Ante semejante estado de las cosas cabe entender que la presidenta de la asamblea de Madrid haya logrado renovar con tanta facilidad su cargo. Ha sabido entender que la ciudadanía lee las noticias acerca de la pandemia como si estuviese estudiando una asignatura de Historia de la antigüedad clásica y con parecido fervor. A la hora de la verdad, lo que cuenta es el carpe diem, que eso sí que lo entendemos muy bien, y el fatalismo que permite confiar en el poder de la suerte. Contagiarnos, igual no nos contagiamos, pero aburrirnos por culpa del confinamiento, los cierres perimetrales y los toques de queda nos aburrimos todos como ostras. Así que bienvenido sea el final del estado de alarma y a otra cosa.
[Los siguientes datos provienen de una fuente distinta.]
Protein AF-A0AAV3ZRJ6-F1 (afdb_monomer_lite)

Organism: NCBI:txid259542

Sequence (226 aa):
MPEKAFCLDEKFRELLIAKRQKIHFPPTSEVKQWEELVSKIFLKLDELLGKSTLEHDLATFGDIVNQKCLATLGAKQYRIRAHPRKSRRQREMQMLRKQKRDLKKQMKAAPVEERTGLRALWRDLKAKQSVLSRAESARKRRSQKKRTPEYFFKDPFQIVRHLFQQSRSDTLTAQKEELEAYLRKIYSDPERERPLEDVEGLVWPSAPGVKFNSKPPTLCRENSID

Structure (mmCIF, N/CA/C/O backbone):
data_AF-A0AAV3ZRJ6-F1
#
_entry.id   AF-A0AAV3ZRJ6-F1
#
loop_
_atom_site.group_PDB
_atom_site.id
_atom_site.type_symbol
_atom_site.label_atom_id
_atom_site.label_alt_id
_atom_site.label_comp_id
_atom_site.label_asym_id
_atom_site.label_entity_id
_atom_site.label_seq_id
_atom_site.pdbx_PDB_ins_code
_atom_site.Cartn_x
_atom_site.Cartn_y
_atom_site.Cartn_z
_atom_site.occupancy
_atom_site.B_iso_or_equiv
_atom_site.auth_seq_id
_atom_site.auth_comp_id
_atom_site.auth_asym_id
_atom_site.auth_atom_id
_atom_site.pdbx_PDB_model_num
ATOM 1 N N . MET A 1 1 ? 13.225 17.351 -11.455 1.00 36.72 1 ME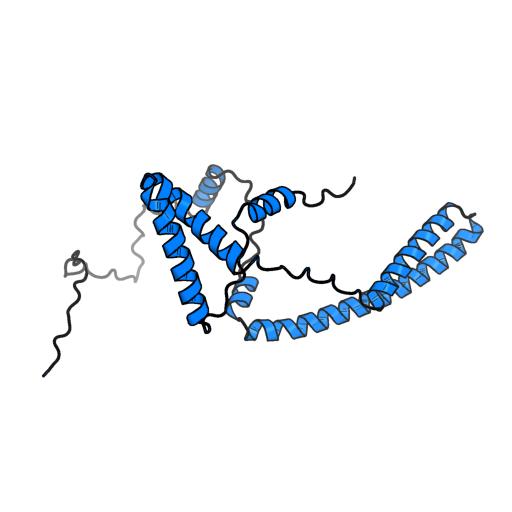T A N 1
ATOM 2 C CA . MET A 1 1 ? 12.249 17.717 -10.412 1.00 36.72 1 MET A CA 1
ATOM 3 C C . MET A 1 1 ? 11.993 16.492 -9.552 1.00 36.72 1 MET A C 1
ATOM 5 O O . MET A 1 1 ? 11.256 15.616 -9.993 1.00 36.72 1 MET A O 1
ATOM 9 N N . PRO A 1 2 ? 12.704 16.335 -8.425 1.00 35.47 2 PRO A N 1
ATOM 10 C CA . PRO A 1 2 ? 12.519 15.180 -7.569 1.00 35.47 2 PRO A CA 1
ATOM 11 C C . PRO A 1 2 ? 11.226 15.316 -6.760 1.00 35.47 2 PRO A C 1
ATOM 13 O O . PRO A 1 2 ? 10.894 16.367 -6.219 1.00 35.47 2 PRO A O 1
ATOM 16 N N . GLU A 1 3 ? 10.507 14.203 -6.776 1.00 35.47 3 GLU A N 1
ATOM 17 C CA . GLU A 1 3 ? 9.423 13.753 -5.913 1.00 35.47 3 GLU A CA 1
ATOM 18 C C . GLU A 1 3 ? 9.392 14.450 -4.541 1.00 35.47 3 GLU A C 1
ATOM 20 O O . GLU A 1 3 ? 10.234 14.202 -3.678 1.00 35.47 3 GLU A O 1
ATOM 25 N N . LYS A 1 4 ? 8.364 15.282 -4.314 1.00 34.91 4 LYS A N 1
ATOM 26 C CA . LYS A 1 4 ? 7.929 15.658 -2.965 1.00 34.91 4 LYS A CA 1
ATOM 27 C C . LYS A 1 4 ? 7.373 14.401 -2.296 1.00 34.91 4 LYS A C 1
ATOM 29 O O . LYS A 1 4 ? 6.184 14.104 -2.384 1.00 34.91 4 LYS A O 1
ATOM 34 N N . ALA A 1 5 ? 8.266 13.626 -1.689 1.00 38.09 5 ALA A N 1
ATOM 35 C CA . ALA A 1 5 ? 7.895 12.605 -0.732 1.00 38.09 5 ALA A CA 1
ATOM 36 C C . ALA A 1 5 ? 7.058 13.265 0.373 1.00 38.09 5 ALA A C 1
ATOM 38 O O . ALA A 1 5 ? 7.387 14.351 0.849 1.00 38.09 5 ALA A O 1
ATOM 39 N N . PHE A 1 6 ? 5.958 12.608 0.730 1.00 38.09 6 PHE A N 1
ATOM 40 C CA . PHE A 1 6 ? 5.099 12.909 1.871 1.00 38.09 6 PHE A CA 1
ATOM 41 C C . PHE A 1 6 ? 5.945 13.189 3.129 1.00 38.09 6 PHE A C 1
ATOM 43 O O . PHE A 1 6 ? 6.339 12.271 3.840 1.00 38.09 6 PHE A O 1
ATOM 50 N N . CYS A 1 7 ? 6.220 14.464 3.404 1.00 39.28 7 CYS A N 1
ATOM 51 C CA . CYS A 1 7 ? 6.923 14.941 4.598 1.00 39.28 7 CYS A CA 1
ATOM 52 C C . CYS A 1 7 ? 5.924 15.435 5.665 1.00 39.28 7 CYS A C 1
ATOM 54 O O . CYS A 1 7 ? 6.200 16.350 6.431 1.00 39.28 7 CYS A O 1
ATOM 56 N N . LEU A 1 8 ? 4.718 14.857 5.684 1.00 42.81 8 LEU A N 1
ATOM 57 C CA . LEU A 1 8 ? 3.708 15.090 6.727 1.00 42.81 8 LEU A CA 1
ATOM 58 C C . LEU A 1 8 ? 3.757 14.036 7.837 1.00 42.81 8 LEU A C 1
ATOM 60 O O . LEU A 1 8 ? 2.890 14.012 8.703 1.00 42.81 8 LEU A O 1
ATOM 64 N N . ASP A 1 9 ? 4.765 13.168 7.823 1.00 51.31 9 ASP A N 1
ATOM 65 C CA . ASP A 1 9 ? 4.785 11.999 8.692 1.00 51.31 9 ASP A CA 1
ATOM 66 C C . ASP A 1 9 ? 5.758 12.142 9.863 1.00 51.31 9 ASP A C 1
ATOM 68 O O . ASP A 1 9 ? 5.585 11.447 10.845 1.00 51.31 9 ASP A O 1
ATOM 72 N N . GLU A 1 10 ? 6.745 13.040 9.834 1.00 51.00 10 GLU A N 1
ATOM 73 C CA . GLU A 1 10 ? 7.734 13.135 10.922 1.00 51.00 10 GLU A CA 1
ATOM 74 C C . GLU A 1 10 ? 7.161 13.870 12.138 1.00 51.00 10 GLU A C 1
ATOM 76 O O . GLU A 1 10 ? 7.062 13.275 13.202 1.00 51.00 10 GLU A O 1
ATOM 81 N N . LYS A 1 11 ? 6.588 15.067 11.946 1.00 48.16 11 LYS A N 1
ATOM 82 C CA . LYS A 1 11 ? 5.823 15.781 12.988 1.00 48.16 11 LYS A CA 1
ATOM 83 C C . LYS A 1 11 ? 4.593 15.011 13.471 1.00 48.16 11 LYS A C 1
ATOM 85 O O . LYS A 1 11 ? 4.256 15.060 14.647 1.00 48.16 11 LYS A O 1
ATOM 90 N N . PHE A 1 12 ? 3.899 14.294 12.585 1.00 47.34 12 PHE A N 1
ATOM 91 C CA . PHE A 1 12 ? 2.755 13.466 12.979 1.00 47.34 12 PHE A CA 1
ATOM 92 C C . PHE A 1 12 ? 3.197 12.210 13.745 1.00 47.34 12 PHE A C 1
ATOM 94 O O . PHE A 1 12 ? 2.538 11.823 14.709 1.00 47.34 12 PHE A O 1
ATOM 101 N N . ARG A 1 13 ? 4.335 11.603 13.378 1.00 49.12 13 ARG A N 1
ATOM 102 C CA . ARG A 1 13 ? 4.978 10.530 14.152 1.00 49.12 13 ARG A CA 1
ATOM 103 C C . ARG A 1 13 ? 5.482 11.041 15.493 1.00 49.12 13 ARG A C 1
ATOM 105 O O . ARG A 1 13 ? 5.259 10.360 16.480 1.00 49.12 13 ARG A O 1
ATOM 112 N N . GLU A 1 14 ? 6.074 12.227 15.558 1.00 51.84 14 GLU A N 1
ATOM 113 C CA . GLU A 1 14 ? 6.483 12.891 16.800 1.00 51.84 14 GLU A CA 1
ATOM 114 C C . GLU A 1 14 ? 5.278 13.202 17.691 1.00 51.84 14 GLU A C 1
ATOM 116 O O . GLU A 1 14 ? 5.318 12.902 18.875 1.00 51.84 14 GLU A O 1
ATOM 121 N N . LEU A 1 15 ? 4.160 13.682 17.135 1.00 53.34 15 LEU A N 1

Si el Gobierno gobernase, que hace muchísimo tiempo que no lo hace, igual se tomaba en serio la oferta del Partido Popular de sumar sus votos en las Cortes para aprobar leyes contra la pandemia más eficaces, que permitan no estar al albur de la decisión de los jueces que aquí dicen que sí y allá, que no. Pero esa solución está más que descartada de antemano porque por mucho que las cabezas pensantes de la ideología políticamente correcta echen en cara a los otros —es decir, a la derecha, por supuesto— que buscan el bienestar de sus partidos y no de los ciudadanos, es eso lo que mejor define el día a día ministerial.

Que no cunda el pánico porque las alegrías del final del estado de alarma tardarán semanas, o meses, en pasar factura y ahora lo que viene es el reparto de los fondos europeos y la manera como podremos convencer a Bruselas de que nos los den. Están garantizados días de mucho entretenimiento entre las acusaciones mutuas y la concesión de las prebendas, que también parecen referirse a un tratado en este caso de ciencia ficción. Pero nada de eso proporciona tanta euforia como los botellones repentinos, así que no merece la pena hacerle caso.